On the one hand, this is a way to briefly put Burnham and Book on the same side and remind them, and us, that they’re a good team with a lot of history. This relationship is part of the jeopardy of the story and it’s important that the audience value it and see that the characters value it, too. On the other hand, this episode’s idea of “secret signals” is a montage of Burnham telling loud, long-winded stories at the table, acting her butt off. It could not be more obvious that she’s trying to pull something. Once again, either Martin-Green is giving a bad performance, here, or Burnham is, but since there are no consequences to Burnham being a bad actor, it’s hard to tell. Martin-Green typically delivers exactly what Discovery calls for, so my instinct is to blame directors Christopher Byrne & Jen McGowan for mismanaging the tone of this scene, and perhaps the episode as a whole.

Once the game comes down to the two of them, the maybe-comedy is again dismissed, and we get a dramatic, much more compelling final hand between Burnham and Book. As always, Martin-Green and Ajala are terrific together, aptly portraying two people whose loving relationship has reached an impassable obstacle. When Book pushes all in (a flush over Michael’s straight), he knows he’s won the prize but feels rotten about it. Just like the rest of the grim task ahead of him, it’s about what he has to do, not what he wants to do. As for Burnham, she can only feel sorrow for Book even as he gets away with the isolynium. She’s still confident that she’ll find a way to stop him, but she may no longer be able to save him. Back at Federation HQ, Burnham reveals to President Rillak and Admiral Vance that she’s hidden a tracker on the isolynium, which means she’ll get another shot at foiling his plans next week.

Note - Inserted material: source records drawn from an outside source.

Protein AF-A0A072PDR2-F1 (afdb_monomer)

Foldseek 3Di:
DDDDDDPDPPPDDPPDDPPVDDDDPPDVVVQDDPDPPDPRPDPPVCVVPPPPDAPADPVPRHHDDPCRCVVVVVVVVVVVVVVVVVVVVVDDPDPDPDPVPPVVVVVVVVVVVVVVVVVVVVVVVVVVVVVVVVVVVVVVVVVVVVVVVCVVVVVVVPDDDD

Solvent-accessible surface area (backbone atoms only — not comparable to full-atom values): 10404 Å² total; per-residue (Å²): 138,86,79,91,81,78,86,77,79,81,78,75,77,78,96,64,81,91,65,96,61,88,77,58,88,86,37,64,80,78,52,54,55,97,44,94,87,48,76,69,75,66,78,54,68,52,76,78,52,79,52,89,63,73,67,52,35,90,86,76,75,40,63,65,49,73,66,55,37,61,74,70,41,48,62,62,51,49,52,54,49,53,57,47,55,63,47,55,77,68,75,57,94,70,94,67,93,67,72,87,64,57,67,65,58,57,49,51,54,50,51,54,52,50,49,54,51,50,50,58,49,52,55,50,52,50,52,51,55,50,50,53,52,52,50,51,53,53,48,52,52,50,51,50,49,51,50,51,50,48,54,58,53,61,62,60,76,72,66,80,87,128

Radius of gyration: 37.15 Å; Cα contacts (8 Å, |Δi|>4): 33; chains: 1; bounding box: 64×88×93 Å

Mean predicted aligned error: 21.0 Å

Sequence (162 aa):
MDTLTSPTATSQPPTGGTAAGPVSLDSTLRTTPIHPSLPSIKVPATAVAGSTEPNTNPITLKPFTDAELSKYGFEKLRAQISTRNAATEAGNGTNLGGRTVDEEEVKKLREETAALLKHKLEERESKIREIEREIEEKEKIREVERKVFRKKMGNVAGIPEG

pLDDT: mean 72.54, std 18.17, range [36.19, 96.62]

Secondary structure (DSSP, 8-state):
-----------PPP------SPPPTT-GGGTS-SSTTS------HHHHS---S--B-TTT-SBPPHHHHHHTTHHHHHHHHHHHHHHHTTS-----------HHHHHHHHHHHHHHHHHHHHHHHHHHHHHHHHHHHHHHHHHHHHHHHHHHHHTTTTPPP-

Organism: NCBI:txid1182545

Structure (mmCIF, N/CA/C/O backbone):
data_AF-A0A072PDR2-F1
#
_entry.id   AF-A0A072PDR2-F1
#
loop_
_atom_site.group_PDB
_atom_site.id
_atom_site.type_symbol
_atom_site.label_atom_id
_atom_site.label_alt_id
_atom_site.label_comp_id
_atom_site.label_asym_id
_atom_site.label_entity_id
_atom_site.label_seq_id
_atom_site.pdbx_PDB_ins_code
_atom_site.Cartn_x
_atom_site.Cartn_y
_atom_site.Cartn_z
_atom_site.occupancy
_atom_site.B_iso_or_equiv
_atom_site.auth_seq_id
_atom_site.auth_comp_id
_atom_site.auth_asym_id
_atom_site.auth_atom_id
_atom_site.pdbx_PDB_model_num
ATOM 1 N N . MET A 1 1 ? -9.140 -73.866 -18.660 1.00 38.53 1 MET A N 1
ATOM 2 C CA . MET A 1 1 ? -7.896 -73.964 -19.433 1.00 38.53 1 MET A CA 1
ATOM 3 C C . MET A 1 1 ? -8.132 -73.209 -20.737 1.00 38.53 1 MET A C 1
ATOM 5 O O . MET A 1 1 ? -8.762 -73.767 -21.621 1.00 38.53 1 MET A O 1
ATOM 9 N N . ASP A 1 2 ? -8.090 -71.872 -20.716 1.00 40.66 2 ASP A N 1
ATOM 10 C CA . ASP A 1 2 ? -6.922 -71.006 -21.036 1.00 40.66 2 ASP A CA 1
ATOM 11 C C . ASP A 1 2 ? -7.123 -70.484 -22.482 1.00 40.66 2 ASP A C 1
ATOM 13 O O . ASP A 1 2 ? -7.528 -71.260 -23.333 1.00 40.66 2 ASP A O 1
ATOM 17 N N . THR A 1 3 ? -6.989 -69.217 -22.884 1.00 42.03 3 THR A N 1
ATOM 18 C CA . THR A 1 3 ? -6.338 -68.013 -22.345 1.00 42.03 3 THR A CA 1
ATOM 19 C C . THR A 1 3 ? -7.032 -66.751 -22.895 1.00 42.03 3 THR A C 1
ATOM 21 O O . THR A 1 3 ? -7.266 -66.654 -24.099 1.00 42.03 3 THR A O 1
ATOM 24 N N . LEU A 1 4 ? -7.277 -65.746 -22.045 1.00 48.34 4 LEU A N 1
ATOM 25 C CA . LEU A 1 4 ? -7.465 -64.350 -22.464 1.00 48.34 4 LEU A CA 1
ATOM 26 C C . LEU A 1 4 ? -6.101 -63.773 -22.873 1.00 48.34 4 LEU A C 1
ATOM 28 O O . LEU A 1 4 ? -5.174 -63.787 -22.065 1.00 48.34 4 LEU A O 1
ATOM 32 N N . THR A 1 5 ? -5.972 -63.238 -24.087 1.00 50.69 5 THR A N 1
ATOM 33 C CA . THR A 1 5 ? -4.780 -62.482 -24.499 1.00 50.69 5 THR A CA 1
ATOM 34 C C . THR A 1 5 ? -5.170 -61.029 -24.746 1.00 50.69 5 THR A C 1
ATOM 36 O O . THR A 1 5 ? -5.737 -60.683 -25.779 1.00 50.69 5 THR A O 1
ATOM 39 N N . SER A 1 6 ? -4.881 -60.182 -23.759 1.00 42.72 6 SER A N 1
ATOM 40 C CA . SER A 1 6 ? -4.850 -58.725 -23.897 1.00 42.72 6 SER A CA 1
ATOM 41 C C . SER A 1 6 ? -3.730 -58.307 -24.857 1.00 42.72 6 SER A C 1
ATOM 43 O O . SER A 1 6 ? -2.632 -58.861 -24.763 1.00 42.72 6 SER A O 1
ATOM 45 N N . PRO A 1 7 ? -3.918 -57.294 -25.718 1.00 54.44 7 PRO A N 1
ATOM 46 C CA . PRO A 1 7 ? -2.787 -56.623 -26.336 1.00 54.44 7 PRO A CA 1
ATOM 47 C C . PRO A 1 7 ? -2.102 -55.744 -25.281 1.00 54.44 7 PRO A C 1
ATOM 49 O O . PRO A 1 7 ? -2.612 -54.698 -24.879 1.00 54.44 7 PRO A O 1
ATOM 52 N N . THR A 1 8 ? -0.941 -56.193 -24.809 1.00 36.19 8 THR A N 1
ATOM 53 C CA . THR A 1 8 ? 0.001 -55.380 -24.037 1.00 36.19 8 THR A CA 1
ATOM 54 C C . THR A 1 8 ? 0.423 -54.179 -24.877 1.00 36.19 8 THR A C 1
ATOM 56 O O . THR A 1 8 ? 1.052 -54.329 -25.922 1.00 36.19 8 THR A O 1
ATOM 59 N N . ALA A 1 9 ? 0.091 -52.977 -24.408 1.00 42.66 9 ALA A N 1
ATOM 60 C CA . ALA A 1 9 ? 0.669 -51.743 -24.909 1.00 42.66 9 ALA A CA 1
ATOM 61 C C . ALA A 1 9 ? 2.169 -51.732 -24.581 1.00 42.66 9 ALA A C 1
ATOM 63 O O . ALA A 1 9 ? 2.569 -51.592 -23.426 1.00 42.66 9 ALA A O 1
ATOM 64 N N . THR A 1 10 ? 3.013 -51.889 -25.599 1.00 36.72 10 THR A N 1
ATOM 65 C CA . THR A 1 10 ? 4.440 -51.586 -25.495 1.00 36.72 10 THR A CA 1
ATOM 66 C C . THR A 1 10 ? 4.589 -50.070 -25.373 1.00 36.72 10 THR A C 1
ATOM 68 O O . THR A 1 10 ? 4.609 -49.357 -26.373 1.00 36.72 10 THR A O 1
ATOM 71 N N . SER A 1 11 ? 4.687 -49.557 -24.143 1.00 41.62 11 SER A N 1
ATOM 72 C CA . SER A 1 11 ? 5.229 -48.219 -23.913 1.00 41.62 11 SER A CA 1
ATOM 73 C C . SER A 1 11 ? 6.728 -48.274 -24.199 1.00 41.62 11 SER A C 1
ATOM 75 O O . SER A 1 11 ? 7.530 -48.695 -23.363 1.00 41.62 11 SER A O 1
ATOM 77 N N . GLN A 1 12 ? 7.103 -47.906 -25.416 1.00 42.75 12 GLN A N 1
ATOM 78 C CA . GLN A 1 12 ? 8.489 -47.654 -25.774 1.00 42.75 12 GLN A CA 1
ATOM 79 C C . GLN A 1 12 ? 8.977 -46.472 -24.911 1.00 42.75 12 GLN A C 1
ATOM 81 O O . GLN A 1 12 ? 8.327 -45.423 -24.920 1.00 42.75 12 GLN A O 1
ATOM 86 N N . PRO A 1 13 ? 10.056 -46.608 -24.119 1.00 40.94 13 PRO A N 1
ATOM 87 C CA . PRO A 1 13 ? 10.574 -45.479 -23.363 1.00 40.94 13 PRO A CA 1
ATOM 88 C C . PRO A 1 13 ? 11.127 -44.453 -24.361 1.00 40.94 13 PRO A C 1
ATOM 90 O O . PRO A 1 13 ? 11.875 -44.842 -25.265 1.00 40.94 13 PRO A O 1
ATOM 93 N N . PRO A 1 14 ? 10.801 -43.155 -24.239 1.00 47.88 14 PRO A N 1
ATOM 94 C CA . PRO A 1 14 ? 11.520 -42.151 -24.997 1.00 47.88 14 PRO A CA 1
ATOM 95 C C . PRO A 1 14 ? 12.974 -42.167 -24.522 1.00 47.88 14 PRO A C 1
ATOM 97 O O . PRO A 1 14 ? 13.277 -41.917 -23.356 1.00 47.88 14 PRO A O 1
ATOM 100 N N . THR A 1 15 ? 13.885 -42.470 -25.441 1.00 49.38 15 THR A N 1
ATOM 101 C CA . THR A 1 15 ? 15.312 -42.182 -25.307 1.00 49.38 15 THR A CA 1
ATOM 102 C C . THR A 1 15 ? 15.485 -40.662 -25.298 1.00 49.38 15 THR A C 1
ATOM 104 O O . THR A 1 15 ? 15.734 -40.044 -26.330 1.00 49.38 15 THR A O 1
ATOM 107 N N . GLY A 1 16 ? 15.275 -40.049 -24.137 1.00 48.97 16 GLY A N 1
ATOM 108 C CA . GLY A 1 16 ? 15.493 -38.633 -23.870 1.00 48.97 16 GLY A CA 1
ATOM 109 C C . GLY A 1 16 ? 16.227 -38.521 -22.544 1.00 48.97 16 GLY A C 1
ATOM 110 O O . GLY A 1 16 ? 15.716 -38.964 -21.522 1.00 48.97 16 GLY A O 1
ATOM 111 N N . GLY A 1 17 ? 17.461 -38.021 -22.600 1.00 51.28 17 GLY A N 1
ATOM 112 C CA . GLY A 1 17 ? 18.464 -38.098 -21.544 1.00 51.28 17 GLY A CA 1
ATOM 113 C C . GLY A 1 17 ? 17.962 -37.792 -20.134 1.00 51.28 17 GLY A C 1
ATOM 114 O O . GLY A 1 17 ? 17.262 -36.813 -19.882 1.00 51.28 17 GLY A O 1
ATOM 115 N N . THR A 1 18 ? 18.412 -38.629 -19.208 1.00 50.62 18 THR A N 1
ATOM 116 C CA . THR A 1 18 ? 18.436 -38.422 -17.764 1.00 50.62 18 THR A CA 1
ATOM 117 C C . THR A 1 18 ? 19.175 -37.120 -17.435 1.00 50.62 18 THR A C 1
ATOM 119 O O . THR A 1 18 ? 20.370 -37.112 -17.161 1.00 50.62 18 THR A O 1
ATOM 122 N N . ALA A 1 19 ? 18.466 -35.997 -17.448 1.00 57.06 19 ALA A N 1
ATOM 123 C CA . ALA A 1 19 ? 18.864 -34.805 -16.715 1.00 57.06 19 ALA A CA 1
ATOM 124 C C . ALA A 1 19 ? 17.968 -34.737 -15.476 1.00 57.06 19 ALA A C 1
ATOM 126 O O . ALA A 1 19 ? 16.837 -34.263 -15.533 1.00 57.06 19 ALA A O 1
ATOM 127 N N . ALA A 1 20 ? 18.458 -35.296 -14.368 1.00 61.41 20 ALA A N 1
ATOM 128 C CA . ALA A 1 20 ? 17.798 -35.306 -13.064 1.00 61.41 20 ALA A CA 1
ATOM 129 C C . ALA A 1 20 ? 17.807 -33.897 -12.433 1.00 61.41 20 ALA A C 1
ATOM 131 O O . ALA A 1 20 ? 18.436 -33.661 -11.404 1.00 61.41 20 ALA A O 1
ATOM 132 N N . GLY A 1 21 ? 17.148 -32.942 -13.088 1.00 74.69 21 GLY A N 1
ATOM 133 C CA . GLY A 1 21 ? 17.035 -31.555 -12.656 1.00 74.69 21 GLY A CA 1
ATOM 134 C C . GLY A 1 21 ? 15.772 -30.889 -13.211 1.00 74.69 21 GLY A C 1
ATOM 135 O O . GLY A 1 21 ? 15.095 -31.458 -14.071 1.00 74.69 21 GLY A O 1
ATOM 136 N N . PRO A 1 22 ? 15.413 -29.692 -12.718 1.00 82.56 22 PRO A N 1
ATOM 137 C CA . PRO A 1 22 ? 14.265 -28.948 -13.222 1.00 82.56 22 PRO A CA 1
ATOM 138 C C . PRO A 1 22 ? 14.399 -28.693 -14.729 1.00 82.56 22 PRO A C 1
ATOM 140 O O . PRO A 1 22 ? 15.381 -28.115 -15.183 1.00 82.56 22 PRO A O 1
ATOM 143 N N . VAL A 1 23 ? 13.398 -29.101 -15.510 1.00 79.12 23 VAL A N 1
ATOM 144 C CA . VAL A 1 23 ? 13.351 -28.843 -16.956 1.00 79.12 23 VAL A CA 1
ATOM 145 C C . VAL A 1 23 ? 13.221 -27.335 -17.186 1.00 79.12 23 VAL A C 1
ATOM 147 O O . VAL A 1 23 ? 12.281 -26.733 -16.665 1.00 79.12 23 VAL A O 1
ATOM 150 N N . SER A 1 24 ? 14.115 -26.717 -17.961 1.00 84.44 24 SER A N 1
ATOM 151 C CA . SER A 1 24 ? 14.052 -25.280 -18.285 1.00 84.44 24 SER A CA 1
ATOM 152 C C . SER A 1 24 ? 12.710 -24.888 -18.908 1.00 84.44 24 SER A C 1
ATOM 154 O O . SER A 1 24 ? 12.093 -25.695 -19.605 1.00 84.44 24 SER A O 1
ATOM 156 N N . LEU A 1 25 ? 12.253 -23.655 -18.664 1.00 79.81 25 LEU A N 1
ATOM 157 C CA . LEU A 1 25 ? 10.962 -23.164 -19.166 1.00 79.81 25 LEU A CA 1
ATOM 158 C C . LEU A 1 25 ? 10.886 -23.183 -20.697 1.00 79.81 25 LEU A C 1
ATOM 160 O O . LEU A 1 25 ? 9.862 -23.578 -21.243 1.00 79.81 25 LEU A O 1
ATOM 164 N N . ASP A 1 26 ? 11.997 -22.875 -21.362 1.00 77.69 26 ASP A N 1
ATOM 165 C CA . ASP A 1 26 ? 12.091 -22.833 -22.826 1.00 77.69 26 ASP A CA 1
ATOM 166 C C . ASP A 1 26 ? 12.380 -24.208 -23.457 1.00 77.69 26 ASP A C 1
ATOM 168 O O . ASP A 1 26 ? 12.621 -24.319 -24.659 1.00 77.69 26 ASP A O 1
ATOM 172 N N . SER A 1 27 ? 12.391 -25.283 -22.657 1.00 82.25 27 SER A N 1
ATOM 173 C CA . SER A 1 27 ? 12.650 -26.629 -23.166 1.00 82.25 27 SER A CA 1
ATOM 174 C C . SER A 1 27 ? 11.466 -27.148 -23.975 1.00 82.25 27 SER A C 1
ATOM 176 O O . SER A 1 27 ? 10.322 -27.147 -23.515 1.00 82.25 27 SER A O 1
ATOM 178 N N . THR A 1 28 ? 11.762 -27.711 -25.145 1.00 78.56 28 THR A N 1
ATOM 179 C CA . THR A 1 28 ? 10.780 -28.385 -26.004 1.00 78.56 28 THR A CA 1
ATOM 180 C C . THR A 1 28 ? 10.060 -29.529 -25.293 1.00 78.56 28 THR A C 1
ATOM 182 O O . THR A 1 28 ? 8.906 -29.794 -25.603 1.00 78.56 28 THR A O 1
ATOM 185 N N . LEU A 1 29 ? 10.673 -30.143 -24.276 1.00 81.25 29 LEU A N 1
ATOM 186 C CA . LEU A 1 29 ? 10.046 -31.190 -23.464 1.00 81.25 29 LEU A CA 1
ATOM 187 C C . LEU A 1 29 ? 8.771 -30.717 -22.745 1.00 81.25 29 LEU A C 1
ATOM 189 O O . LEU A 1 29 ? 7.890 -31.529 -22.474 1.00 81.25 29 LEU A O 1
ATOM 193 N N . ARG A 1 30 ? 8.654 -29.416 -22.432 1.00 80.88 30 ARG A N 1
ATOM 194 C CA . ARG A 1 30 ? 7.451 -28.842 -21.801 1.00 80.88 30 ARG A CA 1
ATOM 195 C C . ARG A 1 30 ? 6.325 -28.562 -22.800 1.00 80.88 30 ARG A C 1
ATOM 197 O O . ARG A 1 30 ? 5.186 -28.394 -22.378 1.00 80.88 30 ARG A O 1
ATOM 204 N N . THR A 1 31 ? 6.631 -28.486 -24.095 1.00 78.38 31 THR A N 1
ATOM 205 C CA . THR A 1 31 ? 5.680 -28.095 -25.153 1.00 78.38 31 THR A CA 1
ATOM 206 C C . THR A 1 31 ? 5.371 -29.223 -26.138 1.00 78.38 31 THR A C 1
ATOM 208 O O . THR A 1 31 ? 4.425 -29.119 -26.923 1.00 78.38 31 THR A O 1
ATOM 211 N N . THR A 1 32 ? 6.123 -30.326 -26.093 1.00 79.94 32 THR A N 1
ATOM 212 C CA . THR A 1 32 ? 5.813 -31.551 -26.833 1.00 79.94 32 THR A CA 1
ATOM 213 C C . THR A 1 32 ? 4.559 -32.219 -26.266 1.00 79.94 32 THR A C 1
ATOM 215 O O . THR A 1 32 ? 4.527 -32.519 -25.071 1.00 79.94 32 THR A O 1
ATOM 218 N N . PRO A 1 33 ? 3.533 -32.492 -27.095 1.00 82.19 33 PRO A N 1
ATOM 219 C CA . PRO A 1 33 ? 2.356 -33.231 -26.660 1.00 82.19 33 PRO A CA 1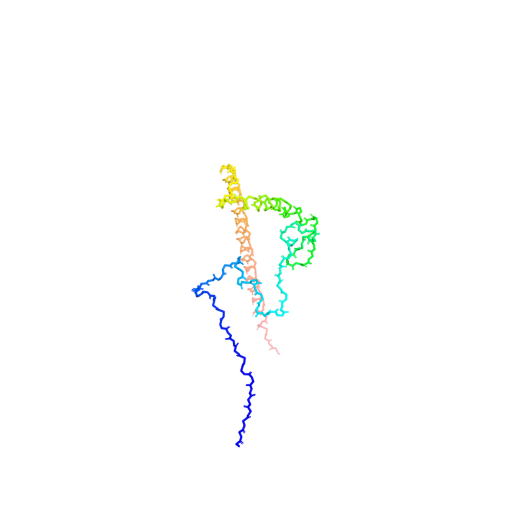
ATOM 220 C C . PRO A 1 33 ? 2.727 -34.592 -26.075 1.00 82.19 33 PRO A C 1
ATOM 222 O O . PRO A 1 33 ? 3.479 -35.352 -26.680 1.00 82.19 33 PRO A O 1
ATOM 225 N N . ILE A 1 34 ? 2.132 -34.932 -24.931 1.00 81.31 34 ILE A N 1
ATOM 226 C CA . ILE A 1 34 ? 2.270 -36.261 -24.315 1.00 81.31 34 ILE A CA 1
ATOM 227 C C . ILE A 1 34 ? 1.626 -37.377 -25.152 1.00 81.31 34 ILE A C 1
ATOM 229 O O . ILE A 1 34 ? 1.872 -38.552 -24.901 1.00 81.31 34 ILE A O 1
ATOM 233 N N . HIS A 1 35 ? 0.791 -37.021 -26.136 1.00 80.31 35 HIS A N 1
ATOM 234 C CA . HIS A 1 35 ? 0.108 -37.967 -27.007 1.00 80.31 35 HIS A CA 1
ATOM 235 C C . HIS A 1 35 ? 0.070 -37.453 -28.457 1.00 80.31 35 HIS A C 1
ATOM 237 O O . HIS A 1 35 ? -0.239 -36.277 -28.666 1.00 80.31 35 HIS A O 1
ATOM 243 N N . PRO A 1 36 ? 0.319 -38.308 -29.470 1.00 79.00 36 PRO A N 1
ATOM 244 C CA . PRO A 1 36 ? 0.393 -37.898 -30.877 1.00 79.00 36 PRO A CA 1
ATOM 245 C C . PRO A 1 36 ? -0.933 -37.378 -31.452 1.00 79.00 36 PRO A C 1
ATOM 247 O O . PRO A 1 36 ? -0.930 -36.697 -32.470 1.00 79.00 36 PRO A O 1
ATOM 250 N N . SER A 1 37 ? -2.069 -37.687 -30.819 1.00 82.69 37 SER A N 1
ATOM 251 C CA . SER A 1 37 ? -3.386 -37.191 -31.247 1.00 82.69 37 SER A CA 1
ATOM 252 C C . SER A 1 37 ? -3.705 -35.779 -30.756 1.00 82.69 37 SER A C 1
ATOM 254 O O . SER A 1 37 ? -4.730 -35.222 -31.145 1.00 82.69 37 SER A O 1
ATOM 256 N N . LEU A 1 38 ? -2.894 -35.223 -29.854 1.00 75.38 38 LEU A N 1
ATOM 257 C CA . LEU A 1 38 ? -3.101 -33.874 -29.350 1.00 75.38 38 LEU A CA 1
ATOM 258 C C . LEU A 1 38 ? -2.347 -32.886 -30.245 1.00 75.38 38 LEU A C 1
ATOM 260 O O . LEU A 1 38 ? -1.166 -33.104 -30.533 1.00 75.38 38 LEU A O 1
ATOM 264 N N . PRO A 1 39 ? -2.991 -31.791 -30.683 1.00 75.38 39 PRO A N 1
ATOM 265 C CA . PRO A 1 39 ? -2.295 -30.760 -31.431 1.00 75.38 39 PRO A CA 1
ATOM 266 C C . PRO A 1 39 ? -1.177 -30.173 -30.564 1.00 75.38 39 PRO A C 1
ATOM 268 O O . PRO A 1 39 ? -1.349 -29.950 -29.365 1.00 75.38 39 PRO A O 1
ATOM 271 N N . SER A 1 40 ? -0.024 -29.899 -31.175 1.00 71.31 40 SER A N 1
ATOM 272 C CA . SER A 1 40 ? 1.022 -29.113 -30.522 1.00 71.31 40 SER A CA 1
ATOM 273 C C . SER A 1 40 ? 0.457 -27.728 -30.219 1.00 71.31 40 SER A C 1
ATOM 275 O O . SER A 1 40 ? 0.177 -26.954 -31.136 1.00 71.31 40 SER A O 1
ATOM 277 N N . ILE A 1 41 ? 0.241 -27.442 -28.931 1.00 67.06 41 ILE A N 1
ATOM 278 C CA . ILE A 1 41 ? -0.212 -26.135 -28.454 1.00 67.06 41 ILE A CA 1
ATOM 279 C C . ILE A 1 41 ? 0.970 -25.183 -28.616 1.00 67.06 41 ILE A C 1
ATOM 281 O O . ILE A 1 41 ? 1.777 -24.982 -27.711 1.00 67.06 41 ILE A O 1
ATOM 285 N N . LYS A 1 42 ? 1.106 -24.618 -29.812 1.00 68.50 42 LYS A N 1
ATOM 286 C CA . LYS A 1 42 ? 1.953 -23.453 -30.021 1.00 68.50 42 LYS A CA 1
ATOM 287 C C . LYS A 1 42 ? 1.184 -22.280 -29.440 1.00 68.50 42 LYS A C 1
ATOM 289 O O . LYS A 1 42 ? 0.120 -21.945 -29.956 1.00 68.50 42 LYS A O 1
ATOM 294 N N . VAL A 1 43 ? 1.700 -21.679 -28.368 1.00 64.19 43 VAL A N 1
ATOM 295 C CA . VAL A 1 43 ? 1.265 -20.336 -27.970 1.00 64.19 43 VAL A CA 1
ATOM 296 C C . VAL A 1 43 ? 1.384 -19.476 -29.231 1.00 64.19 43 VAL A C 1
ATOM 298 O O . VAL A 1 43 ? 2.482 -19.414 -29.796 1.00 64.19 43 VAL A O 1
ATOM 301 N N . PRO A 1 44 ? 0.280 -18.913 -29.753 1.00 63.06 44 PRO A N 1
ATOM 302 C CA . PRO A 1 44 ? 0.330 -18.136 -30.980 1.00 63.06 44 PRO A CA 1
ATOM 303 C C . PRO A 1 44 ? 1.381 -17.041 -30.831 1.00 63.06 44 PRO A C 1
ATOM 305 O O . PRO A 1 44 ? 1.436 -16.383 -29.795 1.00 63.06 44 PRO A O 1
ATOM 308 N N . ALA A 1 45 ? 2.210 -16.820 -31.853 1.00 58.25 45 ALA A N 1
ATOM 309 C CA . ALA A 1 45 ? 3.211 -15.752 -31.810 1.00 58.25 45 ALA A CA 1
ATOM 310 C C . ALA A 1 45 ? 2.567 -14.376 -31.536 1.00 58.25 45 ALA A C 1
ATOM 312 O O . ALA A 1 45 ? 3.196 -13.511 -30.942 1.00 58.25 45 ALA A O 1
ATOM 313 N N . THR A 1 46 ? 1.284 -14.213 -31.871 1.00 55.03 46 THR A N 1
ATOM 314 C CA . THR A 1 46 ? 0.450 -13.040 -31.566 1.00 55.03 46 THR A CA 1
ATOM 315 C C . THR A 1 46 ? 0.158 -12.834 -30.075 1.00 55.03 46 THR A C 1
ATOM 317 O O . THR A 1 46 ? -0.180 -11.726 -29.677 1.00 55.03 46 THR A O 1
ATOM 320 N N . ALA A 1 47 ? 0.293 -13.865 -29.234 1.00 57.09 47 ALA A N 1
ATOM 321 C CA . ALA A 1 47 ? 0.159 -13.739 -27.781 1.00 57.09 47 ALA A CA 1
ATOM 322 C C . ALA A 1 47 ? 1.433 -13.175 -27.123 1.00 57.09 47 ALA A C 1
ATOM 324 O O . ALA A 1 47 ? 1.359 -12.567 -26.059 1.00 57.09 47 ALA A O 1
ATOM 325 N N . VAL A 1 48 ? 2.598 -13.362 -27.758 1.00 54.69 48 VAL A N 1
ATOM 326 C CA . VAL A 1 48 ? 3.905 -12.890 -27.262 1.00 54.69 48 VAL A CA 1
ATOM 327 C C . VAL A 1 48 ? 4.313 -11.576 -27.938 1.00 54.69 48 VAL A C 1
ATOM 329 O O . VAL A 1 48 ? 4.879 -10.694 -27.295 1.00 54.69 48 VAL A O 1
ATOM 332 N N . ALA A 1 49 ? 3.974 -11.406 -29.217 1.00 48.25 49 ALA A N 1
ATOM 333 C CA . ALA A 1 49 ? 4.250 -10.209 -29.995 1.00 48.25 49 ALA A CA 1
ATOM 334 C C . ALA A 1 49 ? 2.990 -9.344 -30.113 1.00 48.25 49 ALA A C 1
ATOM 336 O O . ALA A 1 49 ? 2.120 -9.607 -30.939 1.00 48.25 49 ALA A O 1
ATOM 337 N N . GLY A 1 50 ? 2.912 -8.294 -29.290 1.00 55.69 50 GLY A N 1
ATOM 338 C CA . GLY A 1 50 ? 2.018 -7.157 -29.529 1.00 55.69 50 GLY A CA 1
ATOM 339 C C . GLY A 1 50 ? 0.542 -7.526 -29.677 1.00 55.69 50 GLY A C 1
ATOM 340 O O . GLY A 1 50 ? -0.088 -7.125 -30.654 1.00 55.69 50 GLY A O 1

The uneven episode ends on a suspenseful note, as Burnham’s new star charts reveal another wrinkle in the mystery of Unknown Species 10-C. The DMA hasn’t just been threatening ships and planets, it’s been taking something with it. Burnham and Lt. Commander Stamets now theorize that its purpose is to mine large amounts of the rare spaceborne mineral boronite, which the 10-C use as the source of their awesome power. This means that DMA isn’t a weapon, but a massive mining tool. Not only does this potentially recontextualize the Federation’s conflict with the 10-C, but it increases the likelihood that Book and Tarka’s attack will lead to war. Discovery has upped the level of urgency on both the personal and galactic emergencies, but this was certainly a strange route by which to get there.